After a quick refill of both bottles, I managed to bolt out of the gas station in time to mount my bike and catch up with this slower-moving pack of cyclists for the ride back home. Here I would learn about the two groups to leave on weeknight rides (the “A” group left first and had an average speed in excess of 20 miles per hour, regardless of terrain, while the “B” group left a bit later and was a bit more lackadaisical; it would take me another almost a full year to work my way up being able to hang with the “A” group) and assorted other nuggets of knowledge needed for surviving group bike rides. I would also meet Laura and her husband JF for the first time. Their company and mentorship would guide me over thousands of miles and hundreds of hours on two wheels, on road and off.

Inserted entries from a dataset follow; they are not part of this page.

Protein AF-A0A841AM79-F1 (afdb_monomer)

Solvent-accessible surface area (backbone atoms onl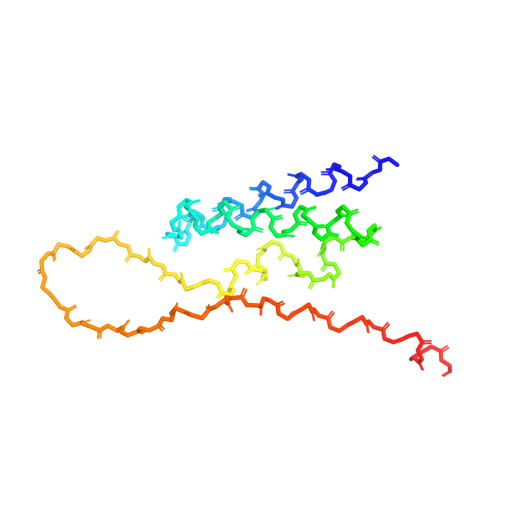y — not comparable to full-atom values): 6084 Å² total; per-residue (Å²): 135,62,65,66,60,55,49,56,50,45,49,54,54,29,53,54,52,32,51,77,26,48,50,54,70,70,59,49,52,48,54,49,50,51,55,51,51,45,37,73,72,67,75,49,68,58,49,65,37,52,42,52,45,68,62,45,42,63,75,51,72,75,42,87,76,83,85,73,84,86,80,80,90,82,79,87,78,99,60,85,84,69,82,75,54,54,76,76,80,68,94,73,85,84,120

Foldseek 3Di:
DCQVVLLVVQLVLLLVLLVQLVNDVVVSVVVNVVLVVCCVPVVDRSCQFQNGSNSNSVVDHRDDDDPDDDDDDDDDDPDPPDRGTDPRPDPPPPD

Mean predicted aligned error: 11.66 Å

Sequence (95 aa):
MSDTAATQKYERELVILLRMRGVPETEIAQAITETRAYAKKSGQPIEDAFGTPAEFASQFPVRNSPTTKGGALRRLLGAAFKPTPKSPKSPLDEA

Secondary structure (DSSP, 8-state):
--HHHHHHHHHHHHHHHHHHTT--HHHHHHHHHHHHHHHHHH-S-HHHHH--HHHHHHTS--------S---------S-----PPPP--TTS--

Organism: NCBI:txid1172621

pLDDT: mean 75.69, std 20.43, range [39.31, 97.44]

Structure (mmCIF, N/CA/C/O backbone):
data_AF-A0A841AM79-F1
#
_entry.id   AF-A0A841AM79-F1
#
loop_
_atom_site.group_PDB
_atom_site.id
_atom_site.type_symbol
_atom_site.label_atom_id
_atom_site.label_alt_id
_atom_site.label_comp_id
_atom_site.label_asym_id
_atom_site.label_entity_id
_atom_site.label_seq_id
_atom_site.pdbx_PDB_ins_code
_atom_site.Cartn_x
_atom_site.Cartn_y
_atom_site.Cartn_z
_atom_site.occupancy
_atom_site.B_iso_or_equiv
_atom_site.auth_seq_id
_atom_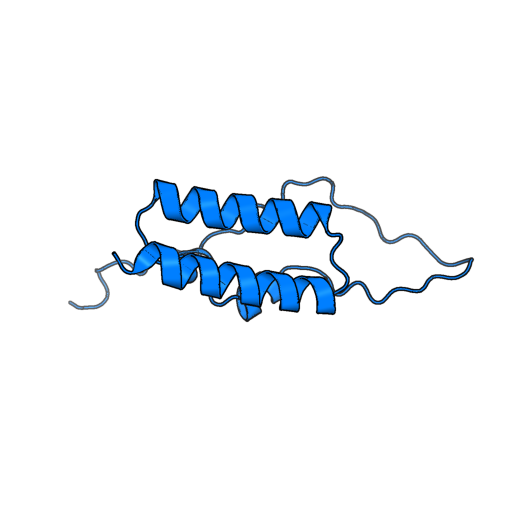site.auth_comp_id
_atom_site.auth_asym_id
_atom_site.auth_atom_id
_atom_site.pdbx_PDB_model_num
ATOM 1 N N . MET A 1 1 ? -5.086 4.468 20.635 1.00 48.66 1 MET A N 1
ATOM 2 C CA . MET A 1 1 ? -3.758 4.911 20.136 1.00 48.66 1 MET A CA 1
ATOM 3 C C . MET A 1 1 ? -3.059 3.855 19.261 1.00 48.66 1 MET A C 1
ATOM 5 O O . MET A 1 1 ? -1.901 4.052 18.914 1.00 48.66 1 MET A O 1
ATOM 9 N N . SER A 1 2 ? -3.732 2.775 18.840 1.00 59.25 2 SER A N 1
ATOM 10 C CA . SER A 1 2 ? -3.075 1.633 18.177 1.00 59.25 2 SER A CA 1
ATOM 11 C C . SER A 1 2 ? -3.123 1.669 16.638 1.00 59.25 2 SER A C 1
ATOM 13 O O . SER A 1 2 ? -2.327 0.986 15.996 1.00 59.25 2 SER A O 1
ATOM 15 N N . ASP A 1 3 ? -3.977 2.507 16.037 1.00 69.19 3 ASP A N 1
ATOM 16 C CA . ASP A 1 3 ? -4.208 2.522 14.581 1.00 69.19 3 ASP A CA 1
ATOM 17 C C . ASP A 1 3 ? -3.011 3.024 13.769 1.00 69.19 3 ASP A C 1
ATOM 19 O O . ASP A 1 3 ? -2.716 2.512 12.688 1.00 69.19 3 ASP A O 1
ATOM 23 N N . THR A 1 4 ? -2.250 3.982 14.305 1.00 81.69 4 THR A N 1
ATOM 24 C CA . THR A 1 4 ? -1.066 4.526 13.625 1.00 81.69 4 THR A CA 1
ATOM 25 C C . THR A 1 4 ? 0.054 3.488 13.525 1.00 81.69 4 THR A C 1
ATOM 27 O O . THR A 1 4 ? 0.743 3.420 12.509 1.00 81.69 4 THR A O 1
ATOM 30 N N . ALA A 1 5 ? 0.239 2.660 14.558 1.00 88.12 5 ALA A N 1
ATOM 31 C CA . ALA A 1 5 ? 1.264 1.619 14.565 1.00 88.12 5 ALA A CA 1
ATOM 32 C C . ALA A 1 5 ? 0.908 0.473 13.605 1.00 88.12 5 ALA A C 1
ATOM 34 O O . ALA A 1 5 ? 1.768 0.031 12.840 1.00 88.12 5 ALA A O 1
ATOM 35 N N . ALA A 1 6 ? -0.362 0.051 13.590 1.00 88.31 6 ALA A N 1
ATOM 36 C CA . ALA A 1 6 ? -0.871 -0.938 12.640 1.00 88.31 6 ALA A CA 1
ATOM 37 C C . ALA A 1 6 ? -0.741 -0.442 11.189 1.00 88.31 6 ALA A C 1
ATOM 39 O O . ALA A 1 6 ? -0.201 -1.148 10.339 1.00 88.31 6 ALA A O 1
ATOM 40 N N . THR A 1 7 ? -1.105 0.818 10.934 1.00 89.88 7 THR A N 1
ATOM 41 C CA . THR A 1 7 ? -0.931 1.478 9.630 1.00 89.88 7 THR A CA 1
ATOM 42 C C . THR A 1 7 ? 0.529 1.474 9.174 1.00 89.88 7 THR A C 1
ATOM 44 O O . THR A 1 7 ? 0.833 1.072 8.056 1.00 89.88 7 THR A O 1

Turns out there’s a lot to know about riding a bike, at least in the group environment. And while this first group ride I went on some twenty years ago remains fresh in my mind, as though it happened recently, there are other impressions left elsewhere on me, in me that are even fresher, even stronger. The disclaimer given on group rides (organized or not) is that it is incumbent on the cyclist to know his/her way; he/she needs to know what they are doing. And, sure, that makes sense: We all need to have some semblance of responsibility. But that’s not entirely how I choose to roll.
Since getting dropped on that ride, I’ve managed to work my way up to being a somewhat decent cyclist (note: I still get dropped by the countless cyclists in the area who are so much faster than me) through hours on the bike, outdoors & in, as well as cross training with weights, running, and rowing. Since getting dropped on that ride, I’ve made it a mission to, when on a group ride, to ensure I know if someone who intentionally or inadvertently takes off with a group that’s faster than they’re used to riding that they know where they’re going, they know what they’re doing. Since getting dropped on that ride, I’ve become somewhat of a super domestique, a workhorse for others in the peloton to help bridge gaps between groups of riders, to help those who would otherwise be lost and suffer along the road alone. Doing so has garnered respect from fellow riders while expanding the circle of those I call friends and fellow riders. Indirectly, getting dropped on that ride put into motion a chain of events, a series of relations that would lead me to meeting the woman who would agree to marry me.
There have been adventures. There has been heartache. And since she’s developed MS and can no longer ride or run or even keep pace with daily activities so many of us take for granted, getting dropped on that ride has fortified in me the fortitude to do what I must so that she doesn’t get dropped.
I attempt to take the same tack with my students at school, serving as domestique to get them what they need, readying them for their turn to pull at the front, so we can all make it through the months that make up the school year and not get dropped in the race that is life.